Look through the records below for the line holding "ATOM 225 C C". Write it out exactly, with each following line through the line holding "ATOM 273 C CA".

━━━ PROVIDED MATERIAL

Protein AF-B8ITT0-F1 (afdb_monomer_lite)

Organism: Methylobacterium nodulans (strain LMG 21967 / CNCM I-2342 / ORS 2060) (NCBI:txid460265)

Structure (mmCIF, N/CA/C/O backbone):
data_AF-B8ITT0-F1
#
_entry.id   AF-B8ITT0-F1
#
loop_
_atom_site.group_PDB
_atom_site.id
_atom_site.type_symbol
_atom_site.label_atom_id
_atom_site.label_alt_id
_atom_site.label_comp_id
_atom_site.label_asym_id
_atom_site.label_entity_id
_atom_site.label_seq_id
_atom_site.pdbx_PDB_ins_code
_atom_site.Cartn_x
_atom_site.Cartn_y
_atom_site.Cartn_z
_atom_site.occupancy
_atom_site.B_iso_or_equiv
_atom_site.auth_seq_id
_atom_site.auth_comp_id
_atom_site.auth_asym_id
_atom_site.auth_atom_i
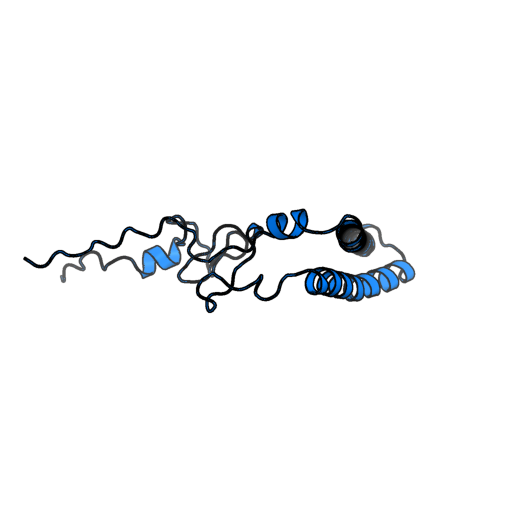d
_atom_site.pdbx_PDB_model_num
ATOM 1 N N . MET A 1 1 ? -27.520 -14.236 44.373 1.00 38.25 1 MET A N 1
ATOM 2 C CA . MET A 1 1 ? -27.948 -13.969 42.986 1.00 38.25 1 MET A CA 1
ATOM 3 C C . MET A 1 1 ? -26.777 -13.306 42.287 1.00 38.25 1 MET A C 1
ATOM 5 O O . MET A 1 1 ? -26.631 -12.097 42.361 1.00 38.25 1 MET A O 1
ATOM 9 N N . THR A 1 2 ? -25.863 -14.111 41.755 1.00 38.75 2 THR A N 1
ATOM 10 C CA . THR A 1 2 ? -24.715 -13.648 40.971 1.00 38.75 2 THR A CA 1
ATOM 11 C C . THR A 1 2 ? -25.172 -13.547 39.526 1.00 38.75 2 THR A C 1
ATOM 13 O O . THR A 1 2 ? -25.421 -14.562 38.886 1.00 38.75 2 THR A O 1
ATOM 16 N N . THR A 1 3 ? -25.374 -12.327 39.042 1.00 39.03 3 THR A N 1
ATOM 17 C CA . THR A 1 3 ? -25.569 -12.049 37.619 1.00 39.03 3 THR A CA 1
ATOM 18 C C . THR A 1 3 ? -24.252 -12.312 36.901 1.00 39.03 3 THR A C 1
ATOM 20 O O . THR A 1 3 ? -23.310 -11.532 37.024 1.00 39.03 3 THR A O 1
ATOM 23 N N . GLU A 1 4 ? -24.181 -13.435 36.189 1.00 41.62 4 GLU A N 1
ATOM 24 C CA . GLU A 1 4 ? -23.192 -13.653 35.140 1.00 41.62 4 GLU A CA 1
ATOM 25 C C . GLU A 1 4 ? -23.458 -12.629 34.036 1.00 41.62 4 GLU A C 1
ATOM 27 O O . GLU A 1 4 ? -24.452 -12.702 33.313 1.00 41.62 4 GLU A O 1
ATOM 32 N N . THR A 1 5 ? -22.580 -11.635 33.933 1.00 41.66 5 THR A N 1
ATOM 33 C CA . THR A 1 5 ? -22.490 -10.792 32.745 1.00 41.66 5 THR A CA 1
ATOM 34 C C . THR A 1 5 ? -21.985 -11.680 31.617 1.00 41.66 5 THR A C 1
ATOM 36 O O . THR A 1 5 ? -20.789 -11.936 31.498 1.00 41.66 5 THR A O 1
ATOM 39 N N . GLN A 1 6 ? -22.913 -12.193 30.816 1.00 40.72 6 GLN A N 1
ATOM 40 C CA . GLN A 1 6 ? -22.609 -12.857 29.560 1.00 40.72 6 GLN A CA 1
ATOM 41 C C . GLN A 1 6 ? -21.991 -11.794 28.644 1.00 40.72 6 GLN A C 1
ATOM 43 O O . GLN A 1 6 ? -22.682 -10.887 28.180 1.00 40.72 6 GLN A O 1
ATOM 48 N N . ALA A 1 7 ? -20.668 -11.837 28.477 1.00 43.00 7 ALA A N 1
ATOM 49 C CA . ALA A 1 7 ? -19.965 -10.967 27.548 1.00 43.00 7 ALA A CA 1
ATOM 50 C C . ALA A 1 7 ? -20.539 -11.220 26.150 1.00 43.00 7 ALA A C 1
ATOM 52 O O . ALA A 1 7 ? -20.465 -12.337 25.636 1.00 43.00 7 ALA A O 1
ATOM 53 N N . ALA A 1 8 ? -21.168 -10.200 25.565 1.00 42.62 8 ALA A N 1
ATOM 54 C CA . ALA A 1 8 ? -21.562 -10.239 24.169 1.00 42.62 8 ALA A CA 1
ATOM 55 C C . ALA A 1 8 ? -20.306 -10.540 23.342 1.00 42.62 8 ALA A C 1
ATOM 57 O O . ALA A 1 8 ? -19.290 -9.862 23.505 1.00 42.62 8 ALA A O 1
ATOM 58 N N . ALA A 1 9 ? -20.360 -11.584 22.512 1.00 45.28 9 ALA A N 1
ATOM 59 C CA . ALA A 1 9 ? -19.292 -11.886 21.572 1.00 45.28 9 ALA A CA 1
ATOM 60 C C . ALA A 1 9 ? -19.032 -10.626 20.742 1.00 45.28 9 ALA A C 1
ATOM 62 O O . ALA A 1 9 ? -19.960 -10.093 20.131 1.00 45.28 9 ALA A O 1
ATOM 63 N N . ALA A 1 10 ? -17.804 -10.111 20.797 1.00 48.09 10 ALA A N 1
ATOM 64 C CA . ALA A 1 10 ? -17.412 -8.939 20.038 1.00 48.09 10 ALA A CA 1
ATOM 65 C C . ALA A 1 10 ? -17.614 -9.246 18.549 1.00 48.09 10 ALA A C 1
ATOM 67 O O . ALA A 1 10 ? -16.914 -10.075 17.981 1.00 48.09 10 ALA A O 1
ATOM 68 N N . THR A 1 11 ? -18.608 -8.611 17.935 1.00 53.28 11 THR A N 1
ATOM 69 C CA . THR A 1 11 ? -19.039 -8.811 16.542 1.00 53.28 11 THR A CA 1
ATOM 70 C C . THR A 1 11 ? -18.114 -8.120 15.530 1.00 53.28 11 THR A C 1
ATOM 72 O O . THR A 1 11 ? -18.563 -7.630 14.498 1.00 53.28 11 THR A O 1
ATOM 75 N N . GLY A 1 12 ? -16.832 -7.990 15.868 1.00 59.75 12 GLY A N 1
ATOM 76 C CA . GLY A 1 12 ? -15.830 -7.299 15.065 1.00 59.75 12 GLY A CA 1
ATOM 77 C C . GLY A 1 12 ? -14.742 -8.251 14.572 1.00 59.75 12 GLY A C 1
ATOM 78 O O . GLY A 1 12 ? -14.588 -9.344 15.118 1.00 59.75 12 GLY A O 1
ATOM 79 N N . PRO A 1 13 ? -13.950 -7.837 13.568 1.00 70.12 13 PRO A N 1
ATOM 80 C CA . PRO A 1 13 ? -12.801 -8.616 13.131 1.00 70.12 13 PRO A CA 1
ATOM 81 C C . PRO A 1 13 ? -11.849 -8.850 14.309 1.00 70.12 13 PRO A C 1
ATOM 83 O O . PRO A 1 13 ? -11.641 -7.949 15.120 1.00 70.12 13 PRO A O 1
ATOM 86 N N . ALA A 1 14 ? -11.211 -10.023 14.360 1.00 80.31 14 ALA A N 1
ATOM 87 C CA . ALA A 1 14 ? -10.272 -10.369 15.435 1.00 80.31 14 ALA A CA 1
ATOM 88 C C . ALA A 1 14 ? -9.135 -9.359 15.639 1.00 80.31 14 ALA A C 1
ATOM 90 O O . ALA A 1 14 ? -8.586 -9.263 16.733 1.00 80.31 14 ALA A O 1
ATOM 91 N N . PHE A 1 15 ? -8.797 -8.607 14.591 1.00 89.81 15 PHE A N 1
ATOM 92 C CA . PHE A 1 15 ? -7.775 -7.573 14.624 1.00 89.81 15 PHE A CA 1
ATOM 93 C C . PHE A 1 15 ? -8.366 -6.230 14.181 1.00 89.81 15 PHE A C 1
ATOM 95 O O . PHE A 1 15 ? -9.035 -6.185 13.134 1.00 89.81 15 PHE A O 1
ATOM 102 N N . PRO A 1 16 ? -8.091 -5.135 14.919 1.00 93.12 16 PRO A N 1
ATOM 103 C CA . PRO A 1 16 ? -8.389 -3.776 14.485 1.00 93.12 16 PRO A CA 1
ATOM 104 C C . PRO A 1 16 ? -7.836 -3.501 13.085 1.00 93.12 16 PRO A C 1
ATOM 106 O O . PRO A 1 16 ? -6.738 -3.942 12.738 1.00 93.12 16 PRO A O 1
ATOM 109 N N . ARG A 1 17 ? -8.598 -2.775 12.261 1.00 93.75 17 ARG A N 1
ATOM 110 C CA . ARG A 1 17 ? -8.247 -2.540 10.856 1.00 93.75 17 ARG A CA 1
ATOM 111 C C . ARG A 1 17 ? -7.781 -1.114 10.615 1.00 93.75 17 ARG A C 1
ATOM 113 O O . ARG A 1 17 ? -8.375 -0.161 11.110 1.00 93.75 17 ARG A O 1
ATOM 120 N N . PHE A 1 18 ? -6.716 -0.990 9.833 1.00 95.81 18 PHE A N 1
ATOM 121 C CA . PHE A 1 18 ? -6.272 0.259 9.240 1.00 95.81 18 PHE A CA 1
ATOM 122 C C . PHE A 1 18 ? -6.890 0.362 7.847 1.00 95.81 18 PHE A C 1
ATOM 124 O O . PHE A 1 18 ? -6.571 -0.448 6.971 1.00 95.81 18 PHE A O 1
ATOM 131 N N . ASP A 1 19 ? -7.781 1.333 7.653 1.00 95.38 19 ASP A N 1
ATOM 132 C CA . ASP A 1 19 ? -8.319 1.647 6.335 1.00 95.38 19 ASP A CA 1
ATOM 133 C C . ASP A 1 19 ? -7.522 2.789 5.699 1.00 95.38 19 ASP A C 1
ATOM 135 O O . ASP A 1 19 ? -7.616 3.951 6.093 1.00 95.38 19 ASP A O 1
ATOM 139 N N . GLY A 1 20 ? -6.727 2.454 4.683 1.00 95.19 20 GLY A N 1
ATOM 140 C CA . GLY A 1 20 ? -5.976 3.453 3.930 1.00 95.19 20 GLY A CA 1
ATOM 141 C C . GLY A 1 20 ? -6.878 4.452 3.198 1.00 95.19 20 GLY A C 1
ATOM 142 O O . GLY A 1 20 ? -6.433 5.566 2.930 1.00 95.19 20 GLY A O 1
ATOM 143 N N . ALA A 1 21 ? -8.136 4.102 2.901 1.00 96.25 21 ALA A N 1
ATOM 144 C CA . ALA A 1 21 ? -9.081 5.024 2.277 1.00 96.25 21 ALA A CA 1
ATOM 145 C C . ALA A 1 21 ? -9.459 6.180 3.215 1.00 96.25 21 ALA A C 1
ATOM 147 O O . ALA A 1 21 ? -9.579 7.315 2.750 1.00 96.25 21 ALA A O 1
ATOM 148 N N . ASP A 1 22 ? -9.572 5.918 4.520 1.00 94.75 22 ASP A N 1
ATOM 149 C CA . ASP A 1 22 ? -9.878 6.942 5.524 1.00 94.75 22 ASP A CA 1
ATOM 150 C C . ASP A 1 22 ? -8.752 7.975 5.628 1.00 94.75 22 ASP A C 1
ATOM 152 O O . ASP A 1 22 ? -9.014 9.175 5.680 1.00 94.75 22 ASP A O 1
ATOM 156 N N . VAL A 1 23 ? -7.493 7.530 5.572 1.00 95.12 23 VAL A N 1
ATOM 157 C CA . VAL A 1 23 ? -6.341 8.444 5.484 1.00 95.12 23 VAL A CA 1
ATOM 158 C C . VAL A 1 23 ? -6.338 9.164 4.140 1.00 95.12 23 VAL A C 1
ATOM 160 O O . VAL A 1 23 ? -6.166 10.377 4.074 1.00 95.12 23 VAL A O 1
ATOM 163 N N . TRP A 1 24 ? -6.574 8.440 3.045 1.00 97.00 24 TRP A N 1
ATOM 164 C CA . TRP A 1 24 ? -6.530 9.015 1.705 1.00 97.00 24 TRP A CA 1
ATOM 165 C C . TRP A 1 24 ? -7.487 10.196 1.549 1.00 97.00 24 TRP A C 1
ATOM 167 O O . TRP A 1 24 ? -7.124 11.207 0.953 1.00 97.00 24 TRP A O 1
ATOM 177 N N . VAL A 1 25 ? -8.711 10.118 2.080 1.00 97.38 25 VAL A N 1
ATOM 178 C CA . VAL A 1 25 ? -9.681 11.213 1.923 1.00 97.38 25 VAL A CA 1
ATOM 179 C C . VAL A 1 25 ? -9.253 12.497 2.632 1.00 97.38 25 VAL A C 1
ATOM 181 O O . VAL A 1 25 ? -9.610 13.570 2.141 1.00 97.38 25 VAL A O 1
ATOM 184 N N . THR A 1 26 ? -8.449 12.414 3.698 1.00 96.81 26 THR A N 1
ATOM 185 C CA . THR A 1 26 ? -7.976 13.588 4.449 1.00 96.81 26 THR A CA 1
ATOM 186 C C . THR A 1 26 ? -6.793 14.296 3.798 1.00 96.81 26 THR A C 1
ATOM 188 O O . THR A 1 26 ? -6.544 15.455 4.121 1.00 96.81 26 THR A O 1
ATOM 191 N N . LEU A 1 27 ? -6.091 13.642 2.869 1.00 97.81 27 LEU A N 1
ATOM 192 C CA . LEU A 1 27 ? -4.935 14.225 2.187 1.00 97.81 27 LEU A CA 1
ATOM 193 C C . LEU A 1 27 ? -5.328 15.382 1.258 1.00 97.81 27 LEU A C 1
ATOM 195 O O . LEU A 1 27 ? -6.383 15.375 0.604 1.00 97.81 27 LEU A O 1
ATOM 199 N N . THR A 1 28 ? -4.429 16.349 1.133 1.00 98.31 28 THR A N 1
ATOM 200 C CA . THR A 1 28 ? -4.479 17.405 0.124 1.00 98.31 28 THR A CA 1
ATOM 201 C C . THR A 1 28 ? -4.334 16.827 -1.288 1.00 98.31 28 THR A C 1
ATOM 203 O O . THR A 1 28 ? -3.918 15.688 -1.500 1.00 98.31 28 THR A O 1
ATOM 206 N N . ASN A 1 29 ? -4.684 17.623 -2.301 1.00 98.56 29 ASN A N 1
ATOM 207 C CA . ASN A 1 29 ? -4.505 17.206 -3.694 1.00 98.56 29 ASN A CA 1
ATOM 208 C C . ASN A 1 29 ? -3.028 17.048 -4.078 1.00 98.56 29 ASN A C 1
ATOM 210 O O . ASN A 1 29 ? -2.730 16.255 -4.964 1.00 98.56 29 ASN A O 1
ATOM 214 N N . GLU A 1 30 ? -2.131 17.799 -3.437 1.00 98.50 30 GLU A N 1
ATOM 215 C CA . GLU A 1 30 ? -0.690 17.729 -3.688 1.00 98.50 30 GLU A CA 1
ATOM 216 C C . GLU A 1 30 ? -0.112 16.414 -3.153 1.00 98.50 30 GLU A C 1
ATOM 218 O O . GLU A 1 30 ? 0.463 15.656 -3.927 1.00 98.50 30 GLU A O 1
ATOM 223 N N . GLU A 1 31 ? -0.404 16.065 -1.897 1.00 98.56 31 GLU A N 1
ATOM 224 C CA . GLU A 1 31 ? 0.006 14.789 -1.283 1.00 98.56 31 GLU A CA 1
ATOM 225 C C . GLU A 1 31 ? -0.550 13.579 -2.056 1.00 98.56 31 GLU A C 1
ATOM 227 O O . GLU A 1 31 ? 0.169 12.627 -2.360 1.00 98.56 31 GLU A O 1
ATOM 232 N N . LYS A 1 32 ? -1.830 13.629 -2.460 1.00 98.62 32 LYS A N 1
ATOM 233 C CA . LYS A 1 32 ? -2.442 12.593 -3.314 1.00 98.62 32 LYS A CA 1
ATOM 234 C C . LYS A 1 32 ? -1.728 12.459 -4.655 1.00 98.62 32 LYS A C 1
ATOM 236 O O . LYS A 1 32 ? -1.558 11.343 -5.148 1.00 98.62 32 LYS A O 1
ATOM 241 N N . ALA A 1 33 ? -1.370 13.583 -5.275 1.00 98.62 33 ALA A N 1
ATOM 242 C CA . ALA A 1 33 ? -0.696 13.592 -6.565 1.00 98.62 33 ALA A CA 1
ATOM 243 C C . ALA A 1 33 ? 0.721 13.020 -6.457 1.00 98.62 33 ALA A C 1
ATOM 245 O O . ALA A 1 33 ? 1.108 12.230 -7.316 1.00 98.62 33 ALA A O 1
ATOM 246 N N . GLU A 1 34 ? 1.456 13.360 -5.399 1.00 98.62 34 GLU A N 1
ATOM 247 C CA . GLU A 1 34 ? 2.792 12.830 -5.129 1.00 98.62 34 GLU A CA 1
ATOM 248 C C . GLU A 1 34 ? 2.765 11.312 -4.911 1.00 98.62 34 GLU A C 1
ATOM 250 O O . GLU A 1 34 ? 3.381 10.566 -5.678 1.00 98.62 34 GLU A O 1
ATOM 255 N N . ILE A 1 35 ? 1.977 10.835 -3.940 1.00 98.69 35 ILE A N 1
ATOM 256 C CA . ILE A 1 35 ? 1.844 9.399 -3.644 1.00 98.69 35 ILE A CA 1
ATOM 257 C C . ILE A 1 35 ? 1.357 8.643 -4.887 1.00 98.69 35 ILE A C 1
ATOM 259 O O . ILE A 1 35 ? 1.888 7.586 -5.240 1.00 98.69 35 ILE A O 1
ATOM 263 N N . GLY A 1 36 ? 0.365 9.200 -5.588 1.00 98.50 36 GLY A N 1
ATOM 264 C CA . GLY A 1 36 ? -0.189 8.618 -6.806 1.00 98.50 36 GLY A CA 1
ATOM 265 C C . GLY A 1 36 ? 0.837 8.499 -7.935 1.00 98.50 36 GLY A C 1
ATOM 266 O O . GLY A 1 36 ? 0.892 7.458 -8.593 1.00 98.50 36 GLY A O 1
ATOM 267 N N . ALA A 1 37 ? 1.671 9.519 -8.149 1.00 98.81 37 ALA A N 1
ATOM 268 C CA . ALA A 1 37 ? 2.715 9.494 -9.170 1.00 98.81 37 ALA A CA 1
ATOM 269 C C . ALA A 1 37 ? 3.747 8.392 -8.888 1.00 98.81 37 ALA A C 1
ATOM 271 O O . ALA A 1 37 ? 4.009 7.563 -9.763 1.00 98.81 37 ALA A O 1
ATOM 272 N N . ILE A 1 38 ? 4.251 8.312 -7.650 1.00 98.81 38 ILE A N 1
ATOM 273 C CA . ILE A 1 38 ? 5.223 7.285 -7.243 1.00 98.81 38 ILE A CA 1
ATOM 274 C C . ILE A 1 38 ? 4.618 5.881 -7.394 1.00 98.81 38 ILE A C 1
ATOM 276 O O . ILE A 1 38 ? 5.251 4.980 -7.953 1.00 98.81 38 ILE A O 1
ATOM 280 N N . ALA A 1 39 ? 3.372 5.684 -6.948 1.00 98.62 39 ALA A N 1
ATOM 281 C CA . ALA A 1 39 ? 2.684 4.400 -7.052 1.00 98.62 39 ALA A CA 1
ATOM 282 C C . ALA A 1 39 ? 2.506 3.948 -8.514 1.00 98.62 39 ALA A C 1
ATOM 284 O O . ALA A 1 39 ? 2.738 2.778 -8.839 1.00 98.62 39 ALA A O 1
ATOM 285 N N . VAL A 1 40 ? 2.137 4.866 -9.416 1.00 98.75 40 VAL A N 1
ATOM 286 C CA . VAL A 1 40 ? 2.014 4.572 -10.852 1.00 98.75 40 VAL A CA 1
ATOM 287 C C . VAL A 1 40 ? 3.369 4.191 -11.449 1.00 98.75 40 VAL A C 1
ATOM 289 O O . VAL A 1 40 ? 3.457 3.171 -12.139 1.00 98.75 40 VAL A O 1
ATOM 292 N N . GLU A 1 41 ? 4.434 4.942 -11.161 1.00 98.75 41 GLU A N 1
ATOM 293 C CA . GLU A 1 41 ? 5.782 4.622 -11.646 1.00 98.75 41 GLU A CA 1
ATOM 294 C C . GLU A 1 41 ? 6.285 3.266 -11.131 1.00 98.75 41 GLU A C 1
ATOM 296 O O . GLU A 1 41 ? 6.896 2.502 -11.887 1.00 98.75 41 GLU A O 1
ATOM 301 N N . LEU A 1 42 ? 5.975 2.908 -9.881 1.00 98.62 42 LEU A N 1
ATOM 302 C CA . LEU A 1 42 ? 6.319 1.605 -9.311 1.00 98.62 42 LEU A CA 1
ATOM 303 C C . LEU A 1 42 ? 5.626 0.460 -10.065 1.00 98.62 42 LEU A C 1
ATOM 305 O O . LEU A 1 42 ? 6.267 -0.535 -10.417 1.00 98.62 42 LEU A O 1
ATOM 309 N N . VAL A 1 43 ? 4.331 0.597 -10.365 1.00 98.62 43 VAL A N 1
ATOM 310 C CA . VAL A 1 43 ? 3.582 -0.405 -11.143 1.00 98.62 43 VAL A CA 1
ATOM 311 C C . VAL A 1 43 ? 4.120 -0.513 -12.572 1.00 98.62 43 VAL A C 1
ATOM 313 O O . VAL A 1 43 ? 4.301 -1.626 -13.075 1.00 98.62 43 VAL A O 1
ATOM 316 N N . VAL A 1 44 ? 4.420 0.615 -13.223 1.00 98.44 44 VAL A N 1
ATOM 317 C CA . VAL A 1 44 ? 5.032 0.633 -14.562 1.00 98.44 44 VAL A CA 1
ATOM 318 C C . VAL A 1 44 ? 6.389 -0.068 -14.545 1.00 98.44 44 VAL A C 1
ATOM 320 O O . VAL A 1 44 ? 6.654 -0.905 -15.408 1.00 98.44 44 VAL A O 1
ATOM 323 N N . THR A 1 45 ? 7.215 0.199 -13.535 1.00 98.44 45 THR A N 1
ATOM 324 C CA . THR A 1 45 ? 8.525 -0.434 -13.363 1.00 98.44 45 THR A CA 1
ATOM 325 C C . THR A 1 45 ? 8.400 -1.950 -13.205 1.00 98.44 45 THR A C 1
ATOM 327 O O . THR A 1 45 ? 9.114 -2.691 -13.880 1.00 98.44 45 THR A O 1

━━━━━━

### ANSWER SPACE
ATOM 225 C C . GLU A 1 31 ? -0.550 13.579 -2.056 1.00 98.56 31 GLU A C 1
ATOM 227 O O . GLU A 1 31 ? 0.169 12.627 -2.360 1.00 98.56 31 GLU A O 1
ATOM 232 N N . LYS A 1 32 ? -1.830 13.629 -2.460 1.00 98.62 32 LYS A N 1
ATOM 233 C CA . LYS A 1 32 ? -2.442 12.593 -3.314 1.00 98.62 32 LYS A CA 1
ATOM 234 C C . LYS A 1 32 ? -1.728 12.459 -4.655 1.00 98.62 32 LYS A C 1
ATOM 236 O O . LYS A 1 32 ? -1.558 11.343 -5.148 1.00 98.62 32 LYS A O 1
ATOM 241 N N . ALA A 1 33 ? -1.370 13.583 -5.275 1.00 98.62 33 ALA A N 1
ATOM 242 C CA . ALA A 1 33 ? -0.696 13.592 -6.565 1.00 98.62 33 ALA A CA 1
ATOM 243 C C . ALA A 1 33 ? 0.721 13.020 -6.457 1.00 98.62 33 ALA A C 1
ATOM 245 O O . ALA A 1 33 ? 1.108 12.230 -7.316 1.00 98.62 33 ALA A O 1
ATOM 246 N N . GLU A 1 34 ? 1.456 13.360 -5.399 1.00 98.62 34 GLU A N 1
ATOM 247 C CA . GLU A 1 34 ? 2.792 12.830 -5.129 1.00 98.62 34 GLU A CA 1
ATOM 248 C C . GLU A 1 34 ? 2.765 11.312 -4.911 1.00 98.62 34 GLU A C 1
ATOM 250 O O . GLU A 1 34 ? 3.381 10.566 -5.678 1.00 98.62 34 GLU A O 1
ATOM 255 N N . ILE A 1 35 ? 1.977 10.835 -3.940 1.00 98.69 35 ILE A N 1
ATOM 256 C CA . ILE A 1 35 ? 1.844 9.399 -3.644 1.00 98.69 35 ILE A CA 1
ATOM 257 C C . ILE A 1 35 ? 1.357 8.643 -4.887 1.00 98.69 35 ILE A C 1
ATOM 259 O O . ILE A 1 35 ? 1.888 7.586 -5.240 1.00 98.69 35 ILE A O 1
ATOM 263 N N . GLY A 1 36 ? 0.365 9.200 -5.588 1.00 98.50 36 GLY A N 1
ATOM 264 C CA . GLY A 1 36 ? -0.189 8.618 -6.806 1.00 98.50 36 GLY A CA 1
ATOM 265 C C . GLY A 1 36 ? 0.837 8.499 -7.935 1.00 98.50 36 GLY A C 1
ATOM 266 O O . GLY A 1 36 ? 0.892 7.458 -8.593 1.00 98.50 36 GLY A O 1
ATOM 267 N N . ALA A 1 37 ? 1.671 9.519 -8.149 1.00 98.81 37 ALA A N 1
ATOM 268 C CA . ALA A 1 37 ? 2.715 9.494 -9.170 1.00 98.81 37 ALA A CA 1
ATOM 269 C C . ALA A 1 37 ? 3.747 8.392 -8.888 1.00 98.81 37 ALA A C 1
ATOM 271 O O . ALA A 1 37 ? 4.009 7.563 -9.763 1.00 98.81 37 ALA A O 1
ATOM 272 N N . ILE A 1 38 ? 4.251 8.312 -7.650 1.00 98.81 38 ILE A N 1
ATOM 273 C CA . ILE A 1 38 ? 5.223 7.285 -7.243 1.00 98.81 38 ILE A CA 1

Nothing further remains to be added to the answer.